Not sure about ASTC to be honest, it does look developer adjustable to fine-tune the tradeoff between quality versus texture size and upload bandwidth.
Reply
#12
Disabling dirty region results in greatly increased CPU usage on AppleTV 4K with zero effect on making GUI 'look' smoother. 

Not convinced smartredraw will solve anything. Checking for (DoProcess) and/or doing a a redraw (DoRender) needs to happen every frame or animations will look bad.  Every 500ms is just too slow. Possible there are some good things in there (smartredraw) that might help other aspects of guilib.
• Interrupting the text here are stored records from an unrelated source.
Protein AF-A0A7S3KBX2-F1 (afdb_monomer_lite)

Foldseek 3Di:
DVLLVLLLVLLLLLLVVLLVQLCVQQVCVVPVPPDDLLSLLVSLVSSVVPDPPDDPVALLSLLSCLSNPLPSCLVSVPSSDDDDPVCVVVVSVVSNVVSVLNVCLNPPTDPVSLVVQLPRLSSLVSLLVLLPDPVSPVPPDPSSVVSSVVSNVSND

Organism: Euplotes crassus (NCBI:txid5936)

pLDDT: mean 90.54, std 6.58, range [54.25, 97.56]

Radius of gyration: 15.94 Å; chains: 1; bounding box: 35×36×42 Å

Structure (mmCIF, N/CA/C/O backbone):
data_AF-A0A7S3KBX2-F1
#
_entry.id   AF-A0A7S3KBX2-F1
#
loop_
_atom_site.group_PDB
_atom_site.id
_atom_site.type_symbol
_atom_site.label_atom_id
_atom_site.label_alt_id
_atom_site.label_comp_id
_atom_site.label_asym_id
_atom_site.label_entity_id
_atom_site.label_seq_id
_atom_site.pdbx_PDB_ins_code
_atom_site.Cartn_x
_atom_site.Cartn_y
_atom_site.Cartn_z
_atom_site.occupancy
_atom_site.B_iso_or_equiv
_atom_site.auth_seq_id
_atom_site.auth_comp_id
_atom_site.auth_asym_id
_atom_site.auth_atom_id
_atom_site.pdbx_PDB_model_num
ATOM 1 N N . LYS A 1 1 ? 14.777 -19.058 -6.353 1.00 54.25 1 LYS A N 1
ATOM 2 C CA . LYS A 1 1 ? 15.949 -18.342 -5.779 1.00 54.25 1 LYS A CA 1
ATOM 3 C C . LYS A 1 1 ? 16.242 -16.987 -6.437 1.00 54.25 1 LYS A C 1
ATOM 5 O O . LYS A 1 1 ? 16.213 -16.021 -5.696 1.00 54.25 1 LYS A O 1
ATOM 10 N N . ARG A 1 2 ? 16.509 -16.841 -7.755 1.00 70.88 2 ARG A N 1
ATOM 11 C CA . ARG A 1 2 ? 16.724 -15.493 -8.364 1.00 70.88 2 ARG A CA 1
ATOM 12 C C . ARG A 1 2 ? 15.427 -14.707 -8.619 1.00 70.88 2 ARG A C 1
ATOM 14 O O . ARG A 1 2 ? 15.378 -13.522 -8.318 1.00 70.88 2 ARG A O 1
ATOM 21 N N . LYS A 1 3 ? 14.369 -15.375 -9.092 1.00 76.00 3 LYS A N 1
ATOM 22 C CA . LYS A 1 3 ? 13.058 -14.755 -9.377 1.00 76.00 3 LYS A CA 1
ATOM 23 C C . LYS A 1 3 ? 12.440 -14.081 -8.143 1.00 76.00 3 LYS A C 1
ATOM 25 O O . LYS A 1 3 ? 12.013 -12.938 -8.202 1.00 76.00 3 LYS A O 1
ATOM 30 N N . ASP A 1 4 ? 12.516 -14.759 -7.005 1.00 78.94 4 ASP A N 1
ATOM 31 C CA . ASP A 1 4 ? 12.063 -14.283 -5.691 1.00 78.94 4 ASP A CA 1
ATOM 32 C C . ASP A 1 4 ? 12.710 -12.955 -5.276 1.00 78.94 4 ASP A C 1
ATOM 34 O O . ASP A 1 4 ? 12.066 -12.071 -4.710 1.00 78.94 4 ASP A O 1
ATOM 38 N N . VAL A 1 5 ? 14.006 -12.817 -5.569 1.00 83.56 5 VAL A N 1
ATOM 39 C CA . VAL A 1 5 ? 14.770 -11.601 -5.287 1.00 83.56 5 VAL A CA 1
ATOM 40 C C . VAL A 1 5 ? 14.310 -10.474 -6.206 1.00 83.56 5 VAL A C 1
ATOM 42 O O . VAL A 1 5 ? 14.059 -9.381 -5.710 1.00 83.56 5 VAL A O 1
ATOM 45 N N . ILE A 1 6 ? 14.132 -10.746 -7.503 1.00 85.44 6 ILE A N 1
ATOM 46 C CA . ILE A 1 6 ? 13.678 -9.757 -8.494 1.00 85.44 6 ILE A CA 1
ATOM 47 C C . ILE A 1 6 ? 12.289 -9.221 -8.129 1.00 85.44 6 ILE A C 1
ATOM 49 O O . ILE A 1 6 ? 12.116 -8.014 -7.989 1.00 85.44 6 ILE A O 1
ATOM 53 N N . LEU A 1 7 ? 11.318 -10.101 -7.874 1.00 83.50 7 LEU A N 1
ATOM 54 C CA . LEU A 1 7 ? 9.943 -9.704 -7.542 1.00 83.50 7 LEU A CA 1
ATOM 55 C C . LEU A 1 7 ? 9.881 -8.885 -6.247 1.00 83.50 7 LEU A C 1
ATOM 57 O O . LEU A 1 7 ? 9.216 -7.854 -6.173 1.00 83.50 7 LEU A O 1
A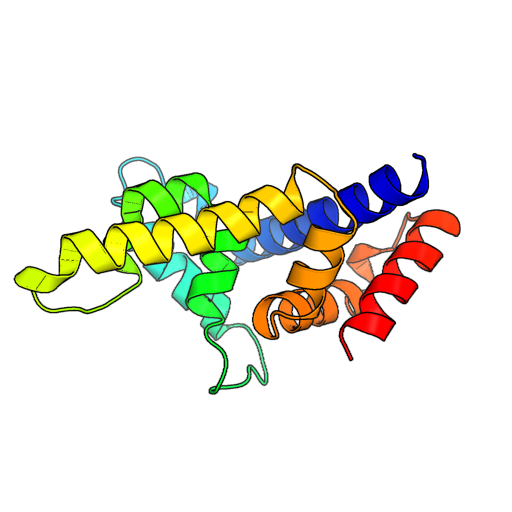TOM 61 N N . LYS A 1 8 ? 10.647 -9.287 -5.229 1.00 85.75 8 LYS A N 1
ATOM 62 C CA . LYS A 1 8 ? 10.786 -8.508 -3.996 1.00 85.75 8 LYS A CA 1
ATOM 63 C C . LYS A 1 8 ? 11.406 -7.131 -4.246 1.00 85.75 8 LYS A C 1
ATOM 65 O O . LYS A 1 8 ? 10.999 -6.160 -3.610 1.00 85.75 8 LYS A O 1
ATOM 70 N N . THR A 1 9 ? 12.399 -7.041 -5.128 1.00 88.81 9 THR A N 1
ATOM 71 C CA . THR A 1 9 ? 13.019 -5.769 -5.519 1.00 88.81 9 THR A CA 1
ATOM 72 C C . THR A 1 9 ? 12.012 -4.861 -6.217 1.00 88.81 9 THR A C 1
ATOM 74 O O . THR A 1 9 ? 11.900 -3.703 -5.821 1.00 88.81 9 THR A O 1
ATOM 77 N N . ILE A 1 10 ? 11.210 -5.396 -7.142 1.00 89.94 10 ILE A N 1
ATOM 78 C CA . ILE A 1 10 ? 10.137 -4.662 -7.827 1.00 89.94 10 ILE A CA 1
ATOM 79 C C . ILE A 1 10 ? 9.135 -4.083 -6.816 1.00 89.94 10 ILE A C 1
ATOM 81 O O . ILE A 1 10 ? 8.891 -2.879 -6.803 1.00 89.94 10 ILE A O 1
ATOM 85 N N . LEU A 1 11 ? 8.611 -4.900 -5.892 1.00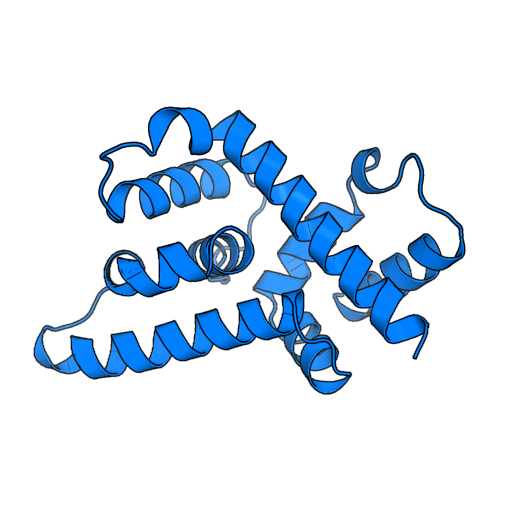 89.56 11 LEU A N 1
ATOM 86 C CA . LEU A 1 11 ? 7.643 -4.432 -4.886 1.00 89.56 11 LEU A CA 1
ATOM 87 C C . LEU A 1 11 ? 8.233 -3.380 -3.932 1.00 89.56 11 LEU A C 1
ATOM 89 O O . LEU A 1 11 ? 7.551 -2.444 -3.511 1.00 89.56 11 LEU A O 1
ATOM 93 N N . ARG A 1 12 ? 9.521 -3.499 -3.594 1.00 89.50 12 ARG A N 1
ATOM 94 C CA . ARG A 1 12 ? 10.232 -2.489 -2.795 1.00 89.50 12 ARG A CA 1
ATOM 95 C C . ARG A 1 12 ? 10.444 -1.191 -3.562 1.00 89.50 12 ARG A C 1
ATOM 97 O O . ARG A 1 12 ? 10.344 -0.132 -2.946 1.00 89.50 12 ARG A O 1
ATOM 104 N N . LYS A 1 13 ? 10.732 -1.265 -4.865 1.00 90.88 13 LYS A N 1
ATOM 105 C CA . LYS A 1 13 ? 10.843 -0.088 -5.731 1.00 90.88 13 LYS A CA 1
ATOM 106 C C . LYS A 1 13 ? 9.490 0.604 -5.864 1.00 90.88 13 LYS A C 1
ATOM 108 O O . LYS A 1 13 ? 9.427 1.807 -5.651 1.00 90.88 13 LYS A O 1
ATOM 113 N N . CYS A 1 14 ? 8.418 -0.164 -6.059 1.00 91.88 14 CYS A N 1
ATOM 114 C CA . CYS A 1 14 ? 7.042 0.332 -6.040 1.00 91.88 14 CYS A CA 1
ATOM 115 C C . CYS A 1 14 ? 6.740 1.127 -4.764 1.00 91.88 14 CYS A C 1
ATOM 117 O O . CYS A 1 14 ? 6.355 2.292 -4.835 1.00 91.88 14 CYS A O 1
ATOM 119 N N . ARG A 1 15 ? 7.031 0.553 -3.588 1.00 92.69 15 ARG A N 1
ATOM 120 C CA . ARG A 1 15 ? 6.898 1.276 -2.315 1.00 92.69 15 ARG A CA 1
ATOM 121 C C . ARG A 1 15 ? 7.746 2.547 -2.265 1.00 92.69 15 ARG A C 1
ATOM 123 O O . ARG A 1 15 ? 7.257 3.548 -1.763 1.00 92.69 15 ARG A O 1
ATOM 130 N N . ARG A 1 16 ? 9.003 2.507 -2.718 1.00 91.88 16 ARG A N 1
ATOM 131 C CA . ARG A 1 16 ? 9.910 3.666 -2.669 1.00 91.88 16 ARG A CA 1
ATOM 132 C C . ARG A 1 16 ? 9.385 4.819 -3.520 1.00 91.88 16 ARG A C 1
ATOM 134 O O . ARG A 1 16 ? 9.250 5.910 -2.995 1.00 91.88 16 ARG A O 1
ATOM 141 N N . VAL A 1 17 ? 9.017 4.549 -4.771 1.00 92.06 17 VAL A N 1
ATOM 142 C CA . VAL A 1 17 ? 8.459 5.564 -5.679 1.00 92.06 17 VAL A CA 1
ATOM 143 C C . VAL A 1 17 ? 7.193 6.181 -5.081 1.00 92.06 17 VAL A C 1
ATOM 145 O O . VAL A 1 17 ? 7.086 7.399 -4.996 1.00 92.06 17 VAL A O 1
ATOM 148 N N . LEU A 1 18 ? 6.278 5.354 -4.561 1.00 92.69 18 LEU A N 1
ATOM 149 C CA . LEU A 1 18 ? 5.081 5.860 -3.883 1.00 92.69 18 LEU A CA 1
ATOM 150 C C . LEU A 1 18 ? 5.413 6.660 -2.612 1.00 92.69 18 LEU A C 1
ATOM 152 O O . LEU A 1 18 ? 4.710 7.613 -2.295 1.00 92.69 18 LEU A O 1
ATOM 156 N N . GLN A 1 19 ? 6.461 6.291 -1.866 1.00 94.25 19 GLN A N 1
ATOM 157 C CA . GLN A 1 19 ? 6.920 7.062 -0.708 1.00 94.25 19 GLN A CA 1
ATOM 158 C C . GLN A 1 19 ? 7.482 8.423 -1.118 1.00 94.25 19 GLN A C 1
ATOM 160 O O . GLN A 1 19 ? 7.212 9.399 -0.423 1.00 94.25 19 GLN A O 1
ATOM 165 N N . ASP A 1 20 ? 8.250 8.500 -2.199 1.00 93.69 20 ASP A N 1
ATOM 166 C CA . ASP A 1 20 ? 8.839 9.756 -2.663 1.00 93.69 20 ASP A CA 1
ATOM 167 C C . ASP A 1 20 ? 7.730 10.743 -3.062 1.00 93.69 20 ASP A C 1
ATOM 169 O O . ASP A 1 20 ? 7.665 11.843 -2.514 1.00 93.69 20 ASP A O 1
ATOM 173 N N . GLU A 1 21 ? 6.764 10.296 -3.867 1.00 94.12 21 GLU A N 1
ATOM 174 C CA . GLU A 1 21 ? 5.590 11.094 -4.256 1.00 94.12 21 GLU A CA 1
ATOM 175 C C . GLU A 1 21 ? 4.722 11.482 -3.060 1.00 94.12 21 GLU A C 1
ATOM 177 O O . GLU A 1 21 ? 4.302 12.630 -2.915 1.00 94.12 21 GLU A O 1
ATOM 182 N N . PHE A 1 22 ? 4.470 10.532 -2.156 1.00 96.38 22 PHE A N 1
ATOM 183 C CA . PHE A 1 22 ? 3.741 10.813 -0.928 1.00 96.38 22 PHE A CA 1
ATOM 184 C C . PHE A 1 22 ? 4.411 11.942 -0.142 1.00 96.38 22 PHE A C 1
ATOM 186 O O . PHE A 1 22 ? 3.728 12.841 0.351 1.00 96.38 22 PHE A O 1
ATOM 193 N N . ASN A 1 23 ? 5.739 11.928 -0.020 1.00 95.88 23 ASN A N 1
ATOM 194 C CA . ASN A 1 23 ? 6.460 12.965 0.707 1.00 95.88 23 ASN A CA 1
ATOM 195 C C . ASN A 1 23 ? 6.508 14.294 -0.041 1.00 95.88 23 ASN A C 1
ATOM 197 O O . ASN A 1 23 ? 6.417 15.327 0.617 1.00 95.88 23 ASN A O 1
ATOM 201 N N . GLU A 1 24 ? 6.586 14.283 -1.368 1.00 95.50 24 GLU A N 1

The whole point of dirty regions was not to take the load off the GPU but rather reduce the CPU usage. Reducing load on GPU was a side effect. It was added (2011'ish) to address user complaints of XBMC/Kodi using lots of CPU when nothing was changing on the GUI. The forum was filled with users complaining about this, even on desktop boxes.

In refactoring tvOS focus engine, one thing I noticed was there was lots of calls to various controls' DoProcess that were required to compute that nothing changed. This could be improved. But the focability tracking had to be done in DoRender or one would miss critical changes, like a dialog going away. Which means that you need to handle both DoProcess and DoRender to render the GUI smoothly and correctly.

If one has issues regarding GPU, it tends to be memory bandwidth related. With most all embedded SoC's, there is a finite memory bandwidth that has to be shared between CPU and GPU because they actually share the same RAM. The AppleTV2 had such an issue that showed up when playing full 1080p h264. Even though the hardware decoder was outputting io surfaces that were already in so called GPU memory space. This was solved by checking the video size and having the hardware decoder resize on output to something smaller. No one ever noticed Smile

The AppleTV 4 has a similar issue with 4K content. Since the AppleTV 4 only handled up to 1080p displays, a similar game is played and the hardware decoder is configured to resize to 1080p when handling 4K content. Again, no one noticed as they could not because of the display limits.

The AppleTV 4K does not have this issue with 4K content be it SDR or HDR. It has lots of memory bandwidth as well as a CPU with lots of ponies.

If you really want to resolve GUI drawing, dump the entire guilib for QT. It is a modern GUI drawing API that handles these sort of things.
Reply
#13
Is there a recommended dirtyregion setting for S905x ?
Reply
#14
(2018-04-10, 03:11)davilla Wrote: The whole point of dirty regions was not to take the load off the GPU but rather reduce the CPU usage. Reducing load on GPU was a side effect. It was added (2011'ish) to address user complaints of XBMC/Kodi using lots of CPU when nothing was changing on the GUI. The forum was filled with users complaining about this, even on desktop boxes.
 
1.) If there are animations, smartredraw draws them with full refresh rate. 500ms is for idle (clock)
Means, if there are animation, smartredraw does nothing.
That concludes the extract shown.